Posted by Sverre in : Malaysia, World politics , trackback

badawianwarThere is a mood of anticipation over the world as Barack H. Obama (as I now understand we should call him) has taken his seat in the Oval Office. This mood of anticipation and great expectation of change is not unlike what had the opposition movement in Malaysia whipped up last year when Anwar Ibrahim made his comeback into Malaysian politics. But did change never come?

September 16 2008, the opposition movement’s new national day, was announced to be the day the roots of the Malaysian establishment would shake and mass defections from the government coalition would be announced. The blogging community and opposition coalition leaks had the tally at more than 30 MPs ready to jump sides, and the Pakatan Rakyat opposition coalition ready to sweep in and take power. But the day came and went with out much of the announced ruckus. Certainly no mass defections.
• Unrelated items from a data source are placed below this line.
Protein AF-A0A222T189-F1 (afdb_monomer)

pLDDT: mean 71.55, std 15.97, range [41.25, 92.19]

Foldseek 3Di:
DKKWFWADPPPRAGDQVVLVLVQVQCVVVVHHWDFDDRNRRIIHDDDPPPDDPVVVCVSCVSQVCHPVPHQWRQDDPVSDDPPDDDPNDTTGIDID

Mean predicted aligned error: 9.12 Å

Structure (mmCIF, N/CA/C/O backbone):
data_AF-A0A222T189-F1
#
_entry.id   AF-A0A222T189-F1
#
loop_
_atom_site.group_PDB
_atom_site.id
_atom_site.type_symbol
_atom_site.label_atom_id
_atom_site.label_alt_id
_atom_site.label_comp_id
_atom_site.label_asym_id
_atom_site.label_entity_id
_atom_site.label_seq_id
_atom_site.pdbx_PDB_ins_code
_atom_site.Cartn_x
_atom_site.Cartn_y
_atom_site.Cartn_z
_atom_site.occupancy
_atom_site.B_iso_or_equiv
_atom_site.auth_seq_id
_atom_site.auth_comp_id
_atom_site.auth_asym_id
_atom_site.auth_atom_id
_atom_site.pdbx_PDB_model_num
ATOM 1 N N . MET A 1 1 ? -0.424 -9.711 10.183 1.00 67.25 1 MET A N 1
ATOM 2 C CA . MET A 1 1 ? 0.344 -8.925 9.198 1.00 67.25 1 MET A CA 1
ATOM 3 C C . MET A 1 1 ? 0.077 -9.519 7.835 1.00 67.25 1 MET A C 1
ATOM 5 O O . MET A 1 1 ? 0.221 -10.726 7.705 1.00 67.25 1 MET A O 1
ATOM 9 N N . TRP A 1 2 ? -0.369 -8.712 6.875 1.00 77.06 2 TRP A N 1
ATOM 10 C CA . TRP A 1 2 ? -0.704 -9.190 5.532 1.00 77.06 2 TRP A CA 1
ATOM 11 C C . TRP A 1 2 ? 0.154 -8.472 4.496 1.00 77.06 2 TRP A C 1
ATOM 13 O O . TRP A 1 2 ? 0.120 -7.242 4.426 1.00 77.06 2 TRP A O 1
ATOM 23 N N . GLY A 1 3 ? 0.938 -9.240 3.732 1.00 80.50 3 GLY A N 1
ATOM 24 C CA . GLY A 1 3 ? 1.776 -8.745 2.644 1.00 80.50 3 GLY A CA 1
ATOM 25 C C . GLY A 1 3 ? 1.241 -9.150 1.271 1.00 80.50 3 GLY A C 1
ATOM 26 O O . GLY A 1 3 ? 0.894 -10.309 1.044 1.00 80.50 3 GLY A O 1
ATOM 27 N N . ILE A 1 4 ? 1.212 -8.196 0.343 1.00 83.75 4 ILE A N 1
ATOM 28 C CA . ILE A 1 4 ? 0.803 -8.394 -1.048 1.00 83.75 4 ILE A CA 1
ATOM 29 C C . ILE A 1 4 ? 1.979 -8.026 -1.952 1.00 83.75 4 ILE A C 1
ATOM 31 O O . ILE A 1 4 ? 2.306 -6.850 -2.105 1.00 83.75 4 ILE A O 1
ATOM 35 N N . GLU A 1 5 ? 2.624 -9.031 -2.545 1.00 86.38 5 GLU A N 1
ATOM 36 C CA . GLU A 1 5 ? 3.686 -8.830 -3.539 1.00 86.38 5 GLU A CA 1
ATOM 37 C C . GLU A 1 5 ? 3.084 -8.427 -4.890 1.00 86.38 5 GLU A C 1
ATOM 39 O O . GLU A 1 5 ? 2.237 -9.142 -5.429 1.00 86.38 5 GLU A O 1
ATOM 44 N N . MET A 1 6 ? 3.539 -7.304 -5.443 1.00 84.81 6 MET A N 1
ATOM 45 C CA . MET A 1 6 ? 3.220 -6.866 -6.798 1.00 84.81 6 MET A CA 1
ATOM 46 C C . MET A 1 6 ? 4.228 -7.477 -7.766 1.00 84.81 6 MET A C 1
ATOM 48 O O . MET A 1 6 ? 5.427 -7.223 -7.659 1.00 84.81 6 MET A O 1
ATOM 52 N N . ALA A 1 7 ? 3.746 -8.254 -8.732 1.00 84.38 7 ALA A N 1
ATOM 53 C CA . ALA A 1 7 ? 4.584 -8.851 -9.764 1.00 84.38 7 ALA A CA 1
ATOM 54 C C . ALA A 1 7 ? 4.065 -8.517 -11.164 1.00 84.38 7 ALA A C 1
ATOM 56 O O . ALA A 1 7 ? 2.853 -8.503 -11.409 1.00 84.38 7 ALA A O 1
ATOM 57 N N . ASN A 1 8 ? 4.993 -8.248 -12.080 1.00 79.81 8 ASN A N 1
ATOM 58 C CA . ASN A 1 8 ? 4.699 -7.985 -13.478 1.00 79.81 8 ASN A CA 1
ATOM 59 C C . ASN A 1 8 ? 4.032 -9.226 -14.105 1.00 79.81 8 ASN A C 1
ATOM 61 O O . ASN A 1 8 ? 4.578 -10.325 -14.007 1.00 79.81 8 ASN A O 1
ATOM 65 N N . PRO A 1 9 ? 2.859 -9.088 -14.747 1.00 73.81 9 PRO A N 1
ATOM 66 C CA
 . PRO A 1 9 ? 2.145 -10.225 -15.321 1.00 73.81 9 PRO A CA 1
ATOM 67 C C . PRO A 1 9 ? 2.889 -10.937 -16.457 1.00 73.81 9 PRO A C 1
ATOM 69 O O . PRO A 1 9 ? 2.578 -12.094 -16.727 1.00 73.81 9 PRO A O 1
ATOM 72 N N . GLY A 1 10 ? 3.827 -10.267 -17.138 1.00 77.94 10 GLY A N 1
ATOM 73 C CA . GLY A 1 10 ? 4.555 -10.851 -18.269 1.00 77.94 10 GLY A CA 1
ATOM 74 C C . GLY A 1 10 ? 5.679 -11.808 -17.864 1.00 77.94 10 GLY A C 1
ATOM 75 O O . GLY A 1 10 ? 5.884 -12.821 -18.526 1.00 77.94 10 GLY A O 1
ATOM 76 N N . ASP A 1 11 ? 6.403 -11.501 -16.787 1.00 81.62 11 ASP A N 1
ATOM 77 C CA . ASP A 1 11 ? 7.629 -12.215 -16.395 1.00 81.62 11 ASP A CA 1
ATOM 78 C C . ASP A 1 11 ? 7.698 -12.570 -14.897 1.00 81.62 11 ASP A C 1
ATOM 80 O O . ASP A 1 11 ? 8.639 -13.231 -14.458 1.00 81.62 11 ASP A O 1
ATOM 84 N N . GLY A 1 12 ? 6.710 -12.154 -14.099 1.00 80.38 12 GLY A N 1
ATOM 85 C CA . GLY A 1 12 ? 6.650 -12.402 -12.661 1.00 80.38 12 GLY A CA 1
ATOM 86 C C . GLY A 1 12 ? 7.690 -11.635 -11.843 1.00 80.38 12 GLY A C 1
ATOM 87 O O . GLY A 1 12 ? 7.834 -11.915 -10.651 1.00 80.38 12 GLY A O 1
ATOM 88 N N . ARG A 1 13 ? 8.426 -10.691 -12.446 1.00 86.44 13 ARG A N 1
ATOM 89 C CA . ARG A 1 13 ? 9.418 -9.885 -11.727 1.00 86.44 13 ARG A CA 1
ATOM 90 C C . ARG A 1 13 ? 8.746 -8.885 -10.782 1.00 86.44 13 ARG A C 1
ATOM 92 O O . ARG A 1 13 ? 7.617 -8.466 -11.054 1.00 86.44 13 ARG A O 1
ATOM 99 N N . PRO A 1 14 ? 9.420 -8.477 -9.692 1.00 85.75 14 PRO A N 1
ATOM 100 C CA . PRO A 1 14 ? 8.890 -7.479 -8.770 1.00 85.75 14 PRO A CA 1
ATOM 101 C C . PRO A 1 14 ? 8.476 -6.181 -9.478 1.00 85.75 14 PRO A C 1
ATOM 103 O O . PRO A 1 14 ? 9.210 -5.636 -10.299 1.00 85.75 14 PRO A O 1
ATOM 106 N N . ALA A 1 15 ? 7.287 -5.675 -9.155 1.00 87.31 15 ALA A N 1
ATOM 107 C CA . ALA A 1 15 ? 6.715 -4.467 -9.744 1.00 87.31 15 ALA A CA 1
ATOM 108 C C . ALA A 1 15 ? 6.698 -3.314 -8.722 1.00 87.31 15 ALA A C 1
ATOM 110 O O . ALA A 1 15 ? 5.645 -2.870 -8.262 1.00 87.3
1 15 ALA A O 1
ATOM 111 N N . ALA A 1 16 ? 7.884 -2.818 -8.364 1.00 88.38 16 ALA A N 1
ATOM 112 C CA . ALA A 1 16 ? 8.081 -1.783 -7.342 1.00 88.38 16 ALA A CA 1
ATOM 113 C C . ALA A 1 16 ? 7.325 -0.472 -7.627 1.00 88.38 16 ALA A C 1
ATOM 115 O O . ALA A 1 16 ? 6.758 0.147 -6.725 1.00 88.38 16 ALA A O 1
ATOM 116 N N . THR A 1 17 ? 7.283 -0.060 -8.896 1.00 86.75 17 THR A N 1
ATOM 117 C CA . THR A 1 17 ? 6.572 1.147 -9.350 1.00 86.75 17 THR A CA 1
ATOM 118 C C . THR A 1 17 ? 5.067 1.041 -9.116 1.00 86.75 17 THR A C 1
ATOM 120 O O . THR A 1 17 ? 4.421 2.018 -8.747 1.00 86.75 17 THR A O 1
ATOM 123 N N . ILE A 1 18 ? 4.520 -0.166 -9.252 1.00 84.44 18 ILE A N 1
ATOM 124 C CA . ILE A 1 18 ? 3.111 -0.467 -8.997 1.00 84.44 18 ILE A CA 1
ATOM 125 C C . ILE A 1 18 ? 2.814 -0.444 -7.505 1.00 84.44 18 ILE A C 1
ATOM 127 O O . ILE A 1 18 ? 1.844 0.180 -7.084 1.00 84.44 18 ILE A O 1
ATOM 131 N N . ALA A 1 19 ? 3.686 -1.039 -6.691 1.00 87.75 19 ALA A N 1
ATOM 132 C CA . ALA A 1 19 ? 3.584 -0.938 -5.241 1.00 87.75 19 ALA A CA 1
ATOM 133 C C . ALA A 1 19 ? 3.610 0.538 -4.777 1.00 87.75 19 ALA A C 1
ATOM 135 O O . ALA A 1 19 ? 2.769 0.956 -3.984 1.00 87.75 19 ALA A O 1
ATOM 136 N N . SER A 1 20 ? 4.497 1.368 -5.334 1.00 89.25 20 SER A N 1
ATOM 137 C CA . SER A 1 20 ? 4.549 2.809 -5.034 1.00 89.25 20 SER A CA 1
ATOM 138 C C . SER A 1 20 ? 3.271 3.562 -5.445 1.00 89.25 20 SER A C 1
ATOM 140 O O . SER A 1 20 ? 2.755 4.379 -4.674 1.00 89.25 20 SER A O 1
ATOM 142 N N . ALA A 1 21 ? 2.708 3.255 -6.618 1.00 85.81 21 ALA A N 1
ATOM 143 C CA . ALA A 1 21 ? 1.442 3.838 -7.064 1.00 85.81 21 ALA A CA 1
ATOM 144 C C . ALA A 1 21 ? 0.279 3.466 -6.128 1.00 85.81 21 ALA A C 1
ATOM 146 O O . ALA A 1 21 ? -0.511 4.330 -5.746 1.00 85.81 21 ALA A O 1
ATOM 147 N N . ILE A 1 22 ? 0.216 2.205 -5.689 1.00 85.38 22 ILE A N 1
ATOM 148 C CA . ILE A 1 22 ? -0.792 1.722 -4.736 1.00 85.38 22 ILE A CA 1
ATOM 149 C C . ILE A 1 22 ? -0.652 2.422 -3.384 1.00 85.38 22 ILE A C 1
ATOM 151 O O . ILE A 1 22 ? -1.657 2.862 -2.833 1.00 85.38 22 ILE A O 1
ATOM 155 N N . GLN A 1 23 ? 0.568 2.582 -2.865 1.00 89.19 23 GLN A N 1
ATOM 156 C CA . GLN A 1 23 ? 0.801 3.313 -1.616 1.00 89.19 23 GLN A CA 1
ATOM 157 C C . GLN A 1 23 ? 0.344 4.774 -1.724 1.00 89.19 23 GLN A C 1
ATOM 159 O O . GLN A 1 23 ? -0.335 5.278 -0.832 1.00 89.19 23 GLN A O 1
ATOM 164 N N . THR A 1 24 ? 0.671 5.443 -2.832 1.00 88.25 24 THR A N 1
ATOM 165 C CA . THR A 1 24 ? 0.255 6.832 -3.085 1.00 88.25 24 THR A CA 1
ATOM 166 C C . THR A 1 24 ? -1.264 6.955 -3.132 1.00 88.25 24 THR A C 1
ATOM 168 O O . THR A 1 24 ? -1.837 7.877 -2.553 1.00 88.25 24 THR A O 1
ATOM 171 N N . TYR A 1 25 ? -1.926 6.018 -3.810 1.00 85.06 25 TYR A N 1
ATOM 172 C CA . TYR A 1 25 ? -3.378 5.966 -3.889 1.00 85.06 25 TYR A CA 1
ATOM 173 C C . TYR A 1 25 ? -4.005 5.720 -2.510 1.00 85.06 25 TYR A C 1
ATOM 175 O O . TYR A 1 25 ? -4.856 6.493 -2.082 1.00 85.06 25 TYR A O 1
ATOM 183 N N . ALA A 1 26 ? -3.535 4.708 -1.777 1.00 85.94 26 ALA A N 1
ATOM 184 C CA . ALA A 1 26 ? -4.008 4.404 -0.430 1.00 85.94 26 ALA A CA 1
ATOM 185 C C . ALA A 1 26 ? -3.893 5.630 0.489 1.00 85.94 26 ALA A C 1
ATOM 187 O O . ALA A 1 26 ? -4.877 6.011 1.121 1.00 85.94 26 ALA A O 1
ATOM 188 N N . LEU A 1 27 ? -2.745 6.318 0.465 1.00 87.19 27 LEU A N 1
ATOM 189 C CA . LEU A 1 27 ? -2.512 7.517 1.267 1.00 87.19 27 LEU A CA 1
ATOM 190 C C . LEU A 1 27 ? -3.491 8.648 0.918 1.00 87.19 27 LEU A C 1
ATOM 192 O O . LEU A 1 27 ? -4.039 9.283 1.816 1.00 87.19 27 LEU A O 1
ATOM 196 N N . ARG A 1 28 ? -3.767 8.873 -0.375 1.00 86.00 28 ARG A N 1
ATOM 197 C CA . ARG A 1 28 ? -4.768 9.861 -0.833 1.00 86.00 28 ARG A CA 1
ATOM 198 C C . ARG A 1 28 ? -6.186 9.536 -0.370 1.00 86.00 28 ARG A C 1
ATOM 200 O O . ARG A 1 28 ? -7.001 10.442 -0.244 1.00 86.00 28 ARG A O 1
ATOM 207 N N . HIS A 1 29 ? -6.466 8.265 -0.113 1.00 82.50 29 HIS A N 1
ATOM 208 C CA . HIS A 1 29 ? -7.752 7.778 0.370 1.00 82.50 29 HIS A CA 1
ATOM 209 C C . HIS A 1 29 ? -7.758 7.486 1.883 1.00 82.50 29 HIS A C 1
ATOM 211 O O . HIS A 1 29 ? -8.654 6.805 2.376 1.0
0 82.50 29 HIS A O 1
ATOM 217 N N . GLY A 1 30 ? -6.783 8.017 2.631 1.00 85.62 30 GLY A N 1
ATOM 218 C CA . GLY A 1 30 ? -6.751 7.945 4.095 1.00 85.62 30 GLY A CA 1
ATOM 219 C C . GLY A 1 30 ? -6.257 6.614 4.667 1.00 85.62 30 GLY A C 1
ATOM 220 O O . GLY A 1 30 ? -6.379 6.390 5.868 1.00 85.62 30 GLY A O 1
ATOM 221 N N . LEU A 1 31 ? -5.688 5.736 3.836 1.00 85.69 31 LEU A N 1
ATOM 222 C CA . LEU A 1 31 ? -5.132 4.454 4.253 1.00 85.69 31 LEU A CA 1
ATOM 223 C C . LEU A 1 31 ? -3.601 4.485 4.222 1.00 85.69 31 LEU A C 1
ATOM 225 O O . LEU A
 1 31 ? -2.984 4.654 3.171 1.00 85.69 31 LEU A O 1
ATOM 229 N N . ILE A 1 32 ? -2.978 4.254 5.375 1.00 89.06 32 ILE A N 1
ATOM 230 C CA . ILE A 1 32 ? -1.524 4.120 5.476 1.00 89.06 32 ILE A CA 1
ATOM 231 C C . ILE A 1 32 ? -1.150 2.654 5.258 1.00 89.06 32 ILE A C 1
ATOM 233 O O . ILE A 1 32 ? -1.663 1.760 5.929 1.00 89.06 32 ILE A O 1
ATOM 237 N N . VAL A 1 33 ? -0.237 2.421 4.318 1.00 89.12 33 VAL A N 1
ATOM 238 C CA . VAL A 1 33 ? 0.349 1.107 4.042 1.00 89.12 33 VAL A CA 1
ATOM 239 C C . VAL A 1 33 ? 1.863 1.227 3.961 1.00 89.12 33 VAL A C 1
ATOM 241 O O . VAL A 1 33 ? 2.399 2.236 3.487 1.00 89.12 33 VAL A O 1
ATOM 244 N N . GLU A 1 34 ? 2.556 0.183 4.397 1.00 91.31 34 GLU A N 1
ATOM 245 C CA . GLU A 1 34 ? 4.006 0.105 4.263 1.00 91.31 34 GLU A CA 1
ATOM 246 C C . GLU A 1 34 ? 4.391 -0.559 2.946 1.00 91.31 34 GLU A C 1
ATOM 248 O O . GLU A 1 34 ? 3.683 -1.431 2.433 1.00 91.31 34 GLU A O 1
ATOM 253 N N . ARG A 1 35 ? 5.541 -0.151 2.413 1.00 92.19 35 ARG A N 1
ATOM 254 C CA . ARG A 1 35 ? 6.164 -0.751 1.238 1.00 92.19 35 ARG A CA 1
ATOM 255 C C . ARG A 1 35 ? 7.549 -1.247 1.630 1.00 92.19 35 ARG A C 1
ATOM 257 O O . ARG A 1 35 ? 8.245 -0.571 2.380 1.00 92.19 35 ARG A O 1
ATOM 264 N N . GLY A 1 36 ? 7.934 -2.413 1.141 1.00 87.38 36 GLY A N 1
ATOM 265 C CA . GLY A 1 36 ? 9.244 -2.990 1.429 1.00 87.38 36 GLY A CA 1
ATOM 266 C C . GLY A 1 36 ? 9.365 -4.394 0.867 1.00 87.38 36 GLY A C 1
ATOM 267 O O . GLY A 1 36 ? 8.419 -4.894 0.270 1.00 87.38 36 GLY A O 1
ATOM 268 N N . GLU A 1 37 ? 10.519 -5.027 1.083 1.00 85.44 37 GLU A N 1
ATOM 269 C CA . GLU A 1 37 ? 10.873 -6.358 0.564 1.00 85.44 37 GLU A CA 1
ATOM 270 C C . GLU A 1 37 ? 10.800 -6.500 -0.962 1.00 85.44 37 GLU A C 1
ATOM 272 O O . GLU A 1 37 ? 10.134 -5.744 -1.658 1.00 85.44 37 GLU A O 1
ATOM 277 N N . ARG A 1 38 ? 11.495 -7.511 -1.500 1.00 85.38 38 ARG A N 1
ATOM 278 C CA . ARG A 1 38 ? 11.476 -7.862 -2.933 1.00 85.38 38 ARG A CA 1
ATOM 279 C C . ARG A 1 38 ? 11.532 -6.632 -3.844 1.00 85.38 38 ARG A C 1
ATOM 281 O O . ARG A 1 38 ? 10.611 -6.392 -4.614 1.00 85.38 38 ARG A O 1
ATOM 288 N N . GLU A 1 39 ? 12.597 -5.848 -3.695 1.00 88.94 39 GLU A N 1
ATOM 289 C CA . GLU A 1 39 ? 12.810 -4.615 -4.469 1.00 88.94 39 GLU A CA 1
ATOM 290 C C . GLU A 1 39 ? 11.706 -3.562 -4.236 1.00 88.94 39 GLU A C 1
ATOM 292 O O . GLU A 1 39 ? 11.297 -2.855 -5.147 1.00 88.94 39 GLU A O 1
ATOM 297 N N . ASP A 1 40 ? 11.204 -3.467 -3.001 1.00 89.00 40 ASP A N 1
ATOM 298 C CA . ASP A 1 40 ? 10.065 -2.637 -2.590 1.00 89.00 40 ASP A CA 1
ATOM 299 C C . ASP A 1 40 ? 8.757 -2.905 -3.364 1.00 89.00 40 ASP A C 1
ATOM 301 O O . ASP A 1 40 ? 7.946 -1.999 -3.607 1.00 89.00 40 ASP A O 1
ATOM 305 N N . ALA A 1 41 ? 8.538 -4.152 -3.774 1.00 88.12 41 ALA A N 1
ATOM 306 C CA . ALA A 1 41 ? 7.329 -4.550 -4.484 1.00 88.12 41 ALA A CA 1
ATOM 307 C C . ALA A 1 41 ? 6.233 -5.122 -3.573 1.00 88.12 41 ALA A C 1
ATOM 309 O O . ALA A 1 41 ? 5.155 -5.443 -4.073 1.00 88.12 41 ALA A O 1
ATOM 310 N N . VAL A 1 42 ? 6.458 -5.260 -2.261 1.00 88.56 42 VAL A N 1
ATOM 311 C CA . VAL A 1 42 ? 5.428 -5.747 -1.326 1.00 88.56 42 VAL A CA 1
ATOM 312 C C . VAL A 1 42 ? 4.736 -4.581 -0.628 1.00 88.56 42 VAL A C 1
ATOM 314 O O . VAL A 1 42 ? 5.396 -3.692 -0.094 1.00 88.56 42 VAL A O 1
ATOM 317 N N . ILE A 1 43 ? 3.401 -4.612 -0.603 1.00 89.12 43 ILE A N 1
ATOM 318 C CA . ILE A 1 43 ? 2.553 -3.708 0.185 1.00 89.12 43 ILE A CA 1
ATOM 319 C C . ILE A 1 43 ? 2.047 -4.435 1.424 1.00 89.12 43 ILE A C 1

Within the UMNO ruling party change appeared to be brewing with a struggle for future leadership as the unpopular Abdullah Badawi reluctantly announced he would hand over power. But the great power struggle died in round 1, as the nomination process showed overwhelming support for the favourite, and no other candidate was able to get the required nominations. No surprises, no great change.

So did no change ever come, and has the opposition movement lost its momentum? I’m not so sure. Change might not come as fast as what many people had hoped and Anwar seemed to promise. The boldness of the first months might have needed to be tempered somewhat. I don’t think we’ll see anything like the colour revolutions just yet. That option passed with the September 16 deadline.

There has however been some movement. 2008 did see some important events that didn’t go in favour of the political establishment. The great landmark was the general election in which the Barisan Nasional ruling coalition lost its 2/3 parliament majority for the first time in the history of the young country. Then two much publicized by-elections have turned out in the favour of the opposition. A few defections there has been as well, most recently last week in Perak where a key parliament member switched sides.

Also, Abdullah Badawi has not been the defence player Mahathir once was. His feeble efforts at stopping Anwar from reentering the parliament, censoring online criticism and other issues have not been charactericed by the same decisiveness with which Mahathir cracked down on Anwar in 1998. He has simply not been able to apply the authoritarian measures of his predecessor with the same effectiveness. Election results and other signs seem to indicate that public support is slipping, and UMNO’s efforts to regain it just don’t have the punch they need to.

These are all among the things adding credibility to the opposition, and it looks like Anwar and his compatriots have been able to build the most credible opposition block Malaysia has yet seen. Not fulfilling outrageous promises of seizing power right away doesn’t seem to have killed the movement at the outset, but will they be able to avoid disilusionment and apathy as the months go?

It will also be interesting to see what happens when Abdullah Badawi steps down from power. Can the new UMNO leadership under Najib Razak bring the initiative back to the Barisan Nasional coalition, or will the game be kept on their half of the court?